*** Block opens ***
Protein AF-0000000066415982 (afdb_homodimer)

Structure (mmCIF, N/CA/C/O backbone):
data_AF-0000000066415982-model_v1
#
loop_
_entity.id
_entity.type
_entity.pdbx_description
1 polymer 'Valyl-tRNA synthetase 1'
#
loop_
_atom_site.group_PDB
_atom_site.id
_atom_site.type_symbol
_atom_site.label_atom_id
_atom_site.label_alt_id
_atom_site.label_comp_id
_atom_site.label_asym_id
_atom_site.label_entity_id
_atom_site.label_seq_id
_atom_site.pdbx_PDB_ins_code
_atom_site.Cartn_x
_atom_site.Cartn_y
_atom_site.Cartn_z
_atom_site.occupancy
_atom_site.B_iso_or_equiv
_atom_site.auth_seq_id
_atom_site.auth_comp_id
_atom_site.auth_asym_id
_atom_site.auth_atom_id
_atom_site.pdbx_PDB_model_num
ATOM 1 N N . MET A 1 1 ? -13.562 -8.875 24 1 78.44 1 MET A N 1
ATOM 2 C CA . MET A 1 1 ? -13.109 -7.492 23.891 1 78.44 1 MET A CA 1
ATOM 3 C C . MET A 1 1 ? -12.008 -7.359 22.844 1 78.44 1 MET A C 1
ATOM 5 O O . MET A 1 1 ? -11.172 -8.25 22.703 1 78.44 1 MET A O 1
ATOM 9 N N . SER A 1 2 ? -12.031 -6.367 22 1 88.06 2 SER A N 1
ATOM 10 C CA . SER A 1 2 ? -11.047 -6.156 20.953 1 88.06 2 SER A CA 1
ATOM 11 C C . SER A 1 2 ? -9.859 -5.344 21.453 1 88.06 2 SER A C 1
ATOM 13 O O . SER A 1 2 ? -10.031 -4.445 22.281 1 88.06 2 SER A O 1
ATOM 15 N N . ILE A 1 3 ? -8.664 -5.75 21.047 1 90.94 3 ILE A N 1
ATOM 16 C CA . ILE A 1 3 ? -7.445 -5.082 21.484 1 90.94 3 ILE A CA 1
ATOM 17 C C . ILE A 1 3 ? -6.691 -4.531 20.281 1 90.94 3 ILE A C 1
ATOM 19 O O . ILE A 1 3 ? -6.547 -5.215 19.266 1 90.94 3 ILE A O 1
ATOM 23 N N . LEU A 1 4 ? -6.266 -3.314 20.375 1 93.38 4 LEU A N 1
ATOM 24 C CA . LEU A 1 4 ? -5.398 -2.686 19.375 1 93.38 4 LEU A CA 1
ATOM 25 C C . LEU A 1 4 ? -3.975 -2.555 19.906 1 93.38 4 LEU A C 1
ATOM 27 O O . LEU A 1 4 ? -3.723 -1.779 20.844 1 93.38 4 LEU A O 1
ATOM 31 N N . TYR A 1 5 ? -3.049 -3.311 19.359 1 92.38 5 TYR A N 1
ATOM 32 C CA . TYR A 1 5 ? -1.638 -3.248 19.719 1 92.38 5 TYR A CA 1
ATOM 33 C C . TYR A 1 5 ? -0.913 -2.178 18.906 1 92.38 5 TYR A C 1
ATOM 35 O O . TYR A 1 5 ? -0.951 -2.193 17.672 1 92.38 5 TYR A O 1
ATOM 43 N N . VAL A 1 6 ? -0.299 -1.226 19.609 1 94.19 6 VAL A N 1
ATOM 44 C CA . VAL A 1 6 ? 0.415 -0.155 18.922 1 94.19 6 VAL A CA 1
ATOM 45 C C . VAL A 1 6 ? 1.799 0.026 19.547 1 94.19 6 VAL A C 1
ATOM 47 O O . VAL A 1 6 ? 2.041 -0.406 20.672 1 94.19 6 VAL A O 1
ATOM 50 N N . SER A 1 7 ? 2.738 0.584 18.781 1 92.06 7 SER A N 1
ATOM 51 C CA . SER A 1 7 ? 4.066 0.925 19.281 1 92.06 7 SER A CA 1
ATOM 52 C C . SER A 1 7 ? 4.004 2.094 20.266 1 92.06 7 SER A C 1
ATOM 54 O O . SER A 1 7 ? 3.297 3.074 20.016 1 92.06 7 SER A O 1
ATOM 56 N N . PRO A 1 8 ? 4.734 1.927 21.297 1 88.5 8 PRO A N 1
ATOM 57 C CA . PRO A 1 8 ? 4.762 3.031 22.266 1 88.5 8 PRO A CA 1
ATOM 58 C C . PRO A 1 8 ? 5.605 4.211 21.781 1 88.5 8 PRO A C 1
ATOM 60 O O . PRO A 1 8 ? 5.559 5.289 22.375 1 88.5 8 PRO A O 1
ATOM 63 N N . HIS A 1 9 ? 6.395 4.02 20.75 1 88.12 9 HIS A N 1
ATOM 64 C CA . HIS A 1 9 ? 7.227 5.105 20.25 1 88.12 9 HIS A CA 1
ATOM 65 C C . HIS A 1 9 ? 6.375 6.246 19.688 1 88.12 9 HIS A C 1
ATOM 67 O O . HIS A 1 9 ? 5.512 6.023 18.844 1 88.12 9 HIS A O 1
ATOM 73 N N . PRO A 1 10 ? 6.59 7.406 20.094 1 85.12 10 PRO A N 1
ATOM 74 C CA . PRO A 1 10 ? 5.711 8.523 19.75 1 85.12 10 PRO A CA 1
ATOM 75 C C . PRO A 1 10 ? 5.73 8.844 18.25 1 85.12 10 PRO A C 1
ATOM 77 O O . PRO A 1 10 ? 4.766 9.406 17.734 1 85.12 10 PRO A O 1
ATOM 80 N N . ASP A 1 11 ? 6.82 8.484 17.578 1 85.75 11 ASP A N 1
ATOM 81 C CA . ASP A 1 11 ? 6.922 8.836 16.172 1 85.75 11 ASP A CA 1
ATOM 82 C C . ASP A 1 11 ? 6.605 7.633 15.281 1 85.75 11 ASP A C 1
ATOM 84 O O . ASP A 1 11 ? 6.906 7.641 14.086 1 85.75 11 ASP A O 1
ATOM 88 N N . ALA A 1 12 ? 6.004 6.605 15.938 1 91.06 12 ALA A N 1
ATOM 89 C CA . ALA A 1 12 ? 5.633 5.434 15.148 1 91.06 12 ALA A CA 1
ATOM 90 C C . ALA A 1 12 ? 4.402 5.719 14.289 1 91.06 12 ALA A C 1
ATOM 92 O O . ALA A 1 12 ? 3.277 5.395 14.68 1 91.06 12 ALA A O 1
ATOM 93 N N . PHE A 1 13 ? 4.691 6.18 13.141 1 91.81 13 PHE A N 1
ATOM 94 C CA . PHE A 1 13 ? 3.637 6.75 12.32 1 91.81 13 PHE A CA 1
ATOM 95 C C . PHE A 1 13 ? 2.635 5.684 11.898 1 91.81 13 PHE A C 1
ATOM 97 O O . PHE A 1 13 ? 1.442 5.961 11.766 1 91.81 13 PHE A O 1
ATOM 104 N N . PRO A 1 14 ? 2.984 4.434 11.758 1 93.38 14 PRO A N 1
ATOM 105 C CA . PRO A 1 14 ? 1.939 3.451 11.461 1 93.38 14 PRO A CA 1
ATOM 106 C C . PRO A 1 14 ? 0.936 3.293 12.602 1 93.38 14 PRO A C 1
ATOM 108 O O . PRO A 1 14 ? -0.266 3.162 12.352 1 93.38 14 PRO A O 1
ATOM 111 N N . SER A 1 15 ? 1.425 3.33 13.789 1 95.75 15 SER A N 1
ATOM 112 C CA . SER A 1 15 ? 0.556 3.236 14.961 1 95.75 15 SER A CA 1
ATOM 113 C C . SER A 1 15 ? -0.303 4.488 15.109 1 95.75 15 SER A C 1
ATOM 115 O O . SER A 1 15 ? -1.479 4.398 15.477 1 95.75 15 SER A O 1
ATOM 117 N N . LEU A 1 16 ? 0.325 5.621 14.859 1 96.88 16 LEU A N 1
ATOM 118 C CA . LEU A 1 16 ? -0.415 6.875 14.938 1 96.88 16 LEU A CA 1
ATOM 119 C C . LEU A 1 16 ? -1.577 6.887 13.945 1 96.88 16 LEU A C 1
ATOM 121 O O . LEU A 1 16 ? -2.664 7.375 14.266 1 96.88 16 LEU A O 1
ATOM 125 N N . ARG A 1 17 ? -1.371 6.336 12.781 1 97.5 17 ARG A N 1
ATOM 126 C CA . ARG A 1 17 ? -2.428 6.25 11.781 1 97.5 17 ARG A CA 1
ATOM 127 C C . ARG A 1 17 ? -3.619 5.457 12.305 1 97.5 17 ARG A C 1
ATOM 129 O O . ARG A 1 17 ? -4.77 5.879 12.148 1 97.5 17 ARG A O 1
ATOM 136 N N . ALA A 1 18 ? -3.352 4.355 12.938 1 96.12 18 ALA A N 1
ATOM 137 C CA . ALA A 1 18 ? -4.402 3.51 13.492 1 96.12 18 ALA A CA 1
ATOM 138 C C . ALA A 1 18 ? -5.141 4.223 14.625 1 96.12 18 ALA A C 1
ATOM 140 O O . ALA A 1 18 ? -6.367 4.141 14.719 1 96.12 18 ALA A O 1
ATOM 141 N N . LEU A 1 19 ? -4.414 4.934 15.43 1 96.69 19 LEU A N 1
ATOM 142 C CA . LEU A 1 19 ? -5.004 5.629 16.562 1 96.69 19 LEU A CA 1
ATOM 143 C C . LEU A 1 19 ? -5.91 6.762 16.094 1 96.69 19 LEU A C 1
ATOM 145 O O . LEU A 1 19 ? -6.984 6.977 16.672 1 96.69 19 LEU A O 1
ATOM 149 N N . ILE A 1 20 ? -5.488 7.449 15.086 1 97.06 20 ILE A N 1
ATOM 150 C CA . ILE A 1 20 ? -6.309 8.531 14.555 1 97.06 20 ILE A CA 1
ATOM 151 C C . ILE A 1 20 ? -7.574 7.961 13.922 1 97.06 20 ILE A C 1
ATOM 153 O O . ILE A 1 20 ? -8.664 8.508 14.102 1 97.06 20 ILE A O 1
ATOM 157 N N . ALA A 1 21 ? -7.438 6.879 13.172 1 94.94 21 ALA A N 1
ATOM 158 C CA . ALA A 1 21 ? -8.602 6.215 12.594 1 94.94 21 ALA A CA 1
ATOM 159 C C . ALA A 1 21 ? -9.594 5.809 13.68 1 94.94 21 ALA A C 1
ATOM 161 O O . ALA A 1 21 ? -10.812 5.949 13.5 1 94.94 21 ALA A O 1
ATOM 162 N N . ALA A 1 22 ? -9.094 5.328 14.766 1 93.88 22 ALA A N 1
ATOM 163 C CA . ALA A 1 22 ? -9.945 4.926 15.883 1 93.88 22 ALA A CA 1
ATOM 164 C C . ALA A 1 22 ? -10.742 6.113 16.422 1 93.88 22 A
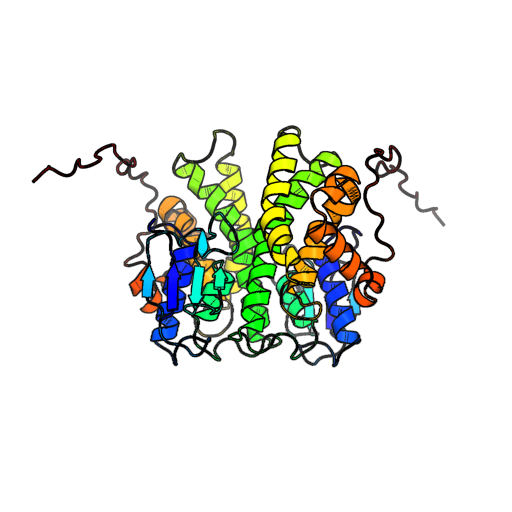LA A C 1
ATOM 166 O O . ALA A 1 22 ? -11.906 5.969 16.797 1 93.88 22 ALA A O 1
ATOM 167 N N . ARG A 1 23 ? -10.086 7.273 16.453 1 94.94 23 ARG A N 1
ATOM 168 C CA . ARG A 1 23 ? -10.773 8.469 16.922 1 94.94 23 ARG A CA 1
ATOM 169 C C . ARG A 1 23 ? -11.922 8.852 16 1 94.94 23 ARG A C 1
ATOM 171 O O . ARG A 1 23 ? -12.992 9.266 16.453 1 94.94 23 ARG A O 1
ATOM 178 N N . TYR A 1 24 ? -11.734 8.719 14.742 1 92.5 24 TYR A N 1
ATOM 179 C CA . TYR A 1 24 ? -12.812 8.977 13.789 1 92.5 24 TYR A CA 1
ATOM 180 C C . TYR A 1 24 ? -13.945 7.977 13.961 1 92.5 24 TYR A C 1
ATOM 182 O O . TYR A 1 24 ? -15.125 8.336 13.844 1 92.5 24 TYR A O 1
*** Block closes ***
*** Block opens ***
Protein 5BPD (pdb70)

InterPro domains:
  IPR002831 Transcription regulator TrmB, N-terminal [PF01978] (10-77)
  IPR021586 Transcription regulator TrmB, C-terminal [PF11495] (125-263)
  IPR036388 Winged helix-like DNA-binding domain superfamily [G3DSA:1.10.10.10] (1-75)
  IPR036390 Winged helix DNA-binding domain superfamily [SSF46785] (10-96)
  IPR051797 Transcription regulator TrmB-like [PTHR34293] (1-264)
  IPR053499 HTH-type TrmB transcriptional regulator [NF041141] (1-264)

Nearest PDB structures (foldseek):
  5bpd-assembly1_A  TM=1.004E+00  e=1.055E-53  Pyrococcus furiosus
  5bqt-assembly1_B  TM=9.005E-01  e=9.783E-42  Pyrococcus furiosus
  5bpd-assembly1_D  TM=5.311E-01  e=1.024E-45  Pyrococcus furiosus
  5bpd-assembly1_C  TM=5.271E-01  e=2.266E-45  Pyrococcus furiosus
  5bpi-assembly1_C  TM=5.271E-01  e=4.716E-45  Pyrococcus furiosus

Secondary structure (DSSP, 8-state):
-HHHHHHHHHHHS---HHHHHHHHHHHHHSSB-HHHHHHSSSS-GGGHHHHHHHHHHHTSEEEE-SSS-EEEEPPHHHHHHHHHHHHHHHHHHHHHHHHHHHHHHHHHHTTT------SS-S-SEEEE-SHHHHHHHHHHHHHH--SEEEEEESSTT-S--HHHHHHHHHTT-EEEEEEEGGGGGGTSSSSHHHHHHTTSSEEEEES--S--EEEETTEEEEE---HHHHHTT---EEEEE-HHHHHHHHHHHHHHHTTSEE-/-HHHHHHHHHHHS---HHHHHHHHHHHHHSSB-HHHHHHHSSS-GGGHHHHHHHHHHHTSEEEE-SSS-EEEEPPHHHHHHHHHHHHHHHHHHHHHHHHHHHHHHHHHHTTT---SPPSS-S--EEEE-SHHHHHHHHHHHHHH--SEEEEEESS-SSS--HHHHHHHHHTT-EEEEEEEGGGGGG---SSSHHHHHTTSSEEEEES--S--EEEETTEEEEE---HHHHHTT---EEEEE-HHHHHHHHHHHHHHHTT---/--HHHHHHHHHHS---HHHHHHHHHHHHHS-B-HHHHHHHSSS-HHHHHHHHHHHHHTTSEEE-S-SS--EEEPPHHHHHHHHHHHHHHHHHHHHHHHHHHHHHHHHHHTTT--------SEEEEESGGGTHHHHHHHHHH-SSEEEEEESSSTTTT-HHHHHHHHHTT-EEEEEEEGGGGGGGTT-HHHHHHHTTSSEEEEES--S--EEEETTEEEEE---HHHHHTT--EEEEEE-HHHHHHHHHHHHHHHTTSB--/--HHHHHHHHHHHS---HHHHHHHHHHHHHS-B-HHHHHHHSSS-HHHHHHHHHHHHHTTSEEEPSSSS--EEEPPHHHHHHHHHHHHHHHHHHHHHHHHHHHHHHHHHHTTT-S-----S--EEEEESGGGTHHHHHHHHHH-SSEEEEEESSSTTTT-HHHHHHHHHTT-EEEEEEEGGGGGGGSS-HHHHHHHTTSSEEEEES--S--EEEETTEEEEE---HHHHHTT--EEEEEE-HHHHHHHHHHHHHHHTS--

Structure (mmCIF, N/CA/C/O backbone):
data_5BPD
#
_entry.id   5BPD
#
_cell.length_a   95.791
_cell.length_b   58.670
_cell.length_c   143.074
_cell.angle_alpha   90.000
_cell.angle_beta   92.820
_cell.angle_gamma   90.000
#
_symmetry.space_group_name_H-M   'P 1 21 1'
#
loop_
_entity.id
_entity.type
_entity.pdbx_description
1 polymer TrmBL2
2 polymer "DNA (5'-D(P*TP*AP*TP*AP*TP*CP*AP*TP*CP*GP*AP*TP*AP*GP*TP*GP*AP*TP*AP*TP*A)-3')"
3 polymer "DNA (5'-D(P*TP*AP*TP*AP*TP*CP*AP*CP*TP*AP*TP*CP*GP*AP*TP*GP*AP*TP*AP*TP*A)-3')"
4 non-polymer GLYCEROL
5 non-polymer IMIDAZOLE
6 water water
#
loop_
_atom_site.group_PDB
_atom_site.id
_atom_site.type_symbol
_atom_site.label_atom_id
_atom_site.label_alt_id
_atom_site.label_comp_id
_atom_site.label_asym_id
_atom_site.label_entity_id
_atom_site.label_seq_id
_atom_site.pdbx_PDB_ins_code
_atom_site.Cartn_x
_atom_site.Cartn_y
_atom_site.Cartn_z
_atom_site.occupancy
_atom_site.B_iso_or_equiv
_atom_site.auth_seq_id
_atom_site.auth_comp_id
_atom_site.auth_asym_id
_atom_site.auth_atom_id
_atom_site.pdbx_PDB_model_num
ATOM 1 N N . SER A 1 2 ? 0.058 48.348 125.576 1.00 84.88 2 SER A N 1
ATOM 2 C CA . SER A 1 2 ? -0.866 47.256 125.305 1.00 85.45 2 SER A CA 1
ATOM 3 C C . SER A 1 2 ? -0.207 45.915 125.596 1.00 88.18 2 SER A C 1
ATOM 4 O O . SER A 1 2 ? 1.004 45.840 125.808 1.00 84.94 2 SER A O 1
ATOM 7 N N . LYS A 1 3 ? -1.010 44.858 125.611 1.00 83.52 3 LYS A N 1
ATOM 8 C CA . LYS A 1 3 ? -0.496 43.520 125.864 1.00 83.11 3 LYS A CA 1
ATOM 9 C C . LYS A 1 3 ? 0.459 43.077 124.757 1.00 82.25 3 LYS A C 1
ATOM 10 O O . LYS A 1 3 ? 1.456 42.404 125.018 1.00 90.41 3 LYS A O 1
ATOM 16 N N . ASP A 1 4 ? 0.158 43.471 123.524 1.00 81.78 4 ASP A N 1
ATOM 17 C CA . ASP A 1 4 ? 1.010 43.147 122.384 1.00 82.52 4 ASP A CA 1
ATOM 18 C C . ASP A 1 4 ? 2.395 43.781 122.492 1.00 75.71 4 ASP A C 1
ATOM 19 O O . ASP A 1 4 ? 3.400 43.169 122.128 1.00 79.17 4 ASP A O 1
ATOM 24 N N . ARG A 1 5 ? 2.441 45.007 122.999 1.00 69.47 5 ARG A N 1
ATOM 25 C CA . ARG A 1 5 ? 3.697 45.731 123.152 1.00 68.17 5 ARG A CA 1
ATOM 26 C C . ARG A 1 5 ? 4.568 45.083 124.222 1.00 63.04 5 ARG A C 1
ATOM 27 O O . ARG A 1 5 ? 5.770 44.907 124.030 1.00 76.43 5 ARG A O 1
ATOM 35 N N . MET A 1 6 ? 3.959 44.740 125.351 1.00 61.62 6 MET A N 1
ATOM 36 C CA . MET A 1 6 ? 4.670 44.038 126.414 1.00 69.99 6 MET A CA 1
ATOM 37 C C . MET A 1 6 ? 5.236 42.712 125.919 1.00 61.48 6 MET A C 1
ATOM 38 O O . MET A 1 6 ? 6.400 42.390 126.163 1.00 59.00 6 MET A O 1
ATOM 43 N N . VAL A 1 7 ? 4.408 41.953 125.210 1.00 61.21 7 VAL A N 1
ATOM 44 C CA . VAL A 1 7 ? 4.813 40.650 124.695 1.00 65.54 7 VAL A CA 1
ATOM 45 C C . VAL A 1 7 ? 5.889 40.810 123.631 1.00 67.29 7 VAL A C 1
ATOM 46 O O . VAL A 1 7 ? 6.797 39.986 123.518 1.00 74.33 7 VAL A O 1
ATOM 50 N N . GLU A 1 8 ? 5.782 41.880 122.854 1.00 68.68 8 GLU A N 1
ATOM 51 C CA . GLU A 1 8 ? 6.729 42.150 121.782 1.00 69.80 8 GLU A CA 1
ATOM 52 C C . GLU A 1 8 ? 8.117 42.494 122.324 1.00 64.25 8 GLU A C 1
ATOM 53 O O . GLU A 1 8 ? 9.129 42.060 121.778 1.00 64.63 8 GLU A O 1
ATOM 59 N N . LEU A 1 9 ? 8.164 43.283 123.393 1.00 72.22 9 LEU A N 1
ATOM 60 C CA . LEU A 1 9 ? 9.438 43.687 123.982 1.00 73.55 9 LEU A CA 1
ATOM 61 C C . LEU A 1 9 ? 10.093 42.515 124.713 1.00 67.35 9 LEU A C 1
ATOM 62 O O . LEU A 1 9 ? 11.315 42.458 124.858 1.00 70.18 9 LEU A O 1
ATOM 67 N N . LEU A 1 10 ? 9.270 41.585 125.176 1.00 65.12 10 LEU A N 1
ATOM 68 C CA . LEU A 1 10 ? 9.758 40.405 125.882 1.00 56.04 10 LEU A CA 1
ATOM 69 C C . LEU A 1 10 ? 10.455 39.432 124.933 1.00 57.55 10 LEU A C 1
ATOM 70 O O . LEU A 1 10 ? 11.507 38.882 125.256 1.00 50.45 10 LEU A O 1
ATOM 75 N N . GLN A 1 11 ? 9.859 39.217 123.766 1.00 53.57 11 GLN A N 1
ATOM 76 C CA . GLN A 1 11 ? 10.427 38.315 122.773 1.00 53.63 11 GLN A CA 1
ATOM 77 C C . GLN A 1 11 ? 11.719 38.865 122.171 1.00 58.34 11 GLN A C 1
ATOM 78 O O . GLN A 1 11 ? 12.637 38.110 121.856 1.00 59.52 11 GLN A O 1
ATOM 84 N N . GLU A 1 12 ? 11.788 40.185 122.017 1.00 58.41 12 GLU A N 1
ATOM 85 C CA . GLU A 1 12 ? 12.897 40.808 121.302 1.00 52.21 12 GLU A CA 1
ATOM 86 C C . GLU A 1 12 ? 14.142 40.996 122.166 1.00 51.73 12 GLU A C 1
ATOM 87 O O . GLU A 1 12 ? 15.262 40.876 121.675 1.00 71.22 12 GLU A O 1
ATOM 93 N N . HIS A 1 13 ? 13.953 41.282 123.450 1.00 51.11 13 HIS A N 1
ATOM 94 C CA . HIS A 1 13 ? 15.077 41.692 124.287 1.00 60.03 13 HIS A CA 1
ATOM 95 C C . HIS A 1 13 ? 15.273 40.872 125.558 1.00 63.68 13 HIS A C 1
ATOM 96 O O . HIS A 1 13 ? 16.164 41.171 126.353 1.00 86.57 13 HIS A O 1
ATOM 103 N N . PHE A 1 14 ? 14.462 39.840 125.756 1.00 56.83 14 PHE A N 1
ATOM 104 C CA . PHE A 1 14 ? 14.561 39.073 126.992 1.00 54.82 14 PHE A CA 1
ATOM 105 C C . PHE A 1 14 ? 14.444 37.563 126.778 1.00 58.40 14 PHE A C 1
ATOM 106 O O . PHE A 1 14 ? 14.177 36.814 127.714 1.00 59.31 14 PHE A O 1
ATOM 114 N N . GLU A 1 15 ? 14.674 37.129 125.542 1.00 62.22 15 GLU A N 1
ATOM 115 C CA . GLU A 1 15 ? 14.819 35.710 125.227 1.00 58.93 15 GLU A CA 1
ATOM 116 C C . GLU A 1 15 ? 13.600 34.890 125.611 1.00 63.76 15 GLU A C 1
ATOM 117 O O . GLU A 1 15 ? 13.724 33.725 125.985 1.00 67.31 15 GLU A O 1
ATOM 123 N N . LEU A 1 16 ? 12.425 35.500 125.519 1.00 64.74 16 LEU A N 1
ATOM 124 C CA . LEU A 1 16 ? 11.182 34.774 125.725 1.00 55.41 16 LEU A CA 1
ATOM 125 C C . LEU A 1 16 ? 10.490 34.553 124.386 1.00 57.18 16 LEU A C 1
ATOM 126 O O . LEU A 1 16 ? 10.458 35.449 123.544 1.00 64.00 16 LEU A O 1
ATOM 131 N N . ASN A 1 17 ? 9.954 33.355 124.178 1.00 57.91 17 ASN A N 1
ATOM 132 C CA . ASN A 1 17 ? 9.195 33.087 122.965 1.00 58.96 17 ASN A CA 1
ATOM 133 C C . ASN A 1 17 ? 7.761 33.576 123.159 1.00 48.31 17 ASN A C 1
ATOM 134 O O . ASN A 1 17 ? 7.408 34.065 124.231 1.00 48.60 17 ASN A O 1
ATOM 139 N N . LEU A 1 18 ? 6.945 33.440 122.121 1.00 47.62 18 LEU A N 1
*** Block closes ***
ASSIGNMENT - Print exactly the lines above, between the one holding "ATOM 92 O O" and the one holding "ATOM 97 O O", inclusive, and nothing besides.

ANSWER FOR THE TASK -
ATOM 92 O O . ALA A 1 12 ? 3.277 5.395 14.68 1 91.06 12 ALA A O 1
ATOM 93 N N . PHE A 1 13 ? 4.691 6.18 13.141 1 91.81 13 PHE A N 1
ATOM 94 C CA . PHE A 1 13 ? 3.637 6.75 12.32 1 91.81 13 PHE A CA 1
ATOM 95 C C . PHE A 1 13 ? 2.635 5.684 11.898 1 91.81 13 PHE A C 1
ATOM 97 O O . PHE A 1 13 ? 1.442 5.961 11.766 1 91.81 13 PHE A O 1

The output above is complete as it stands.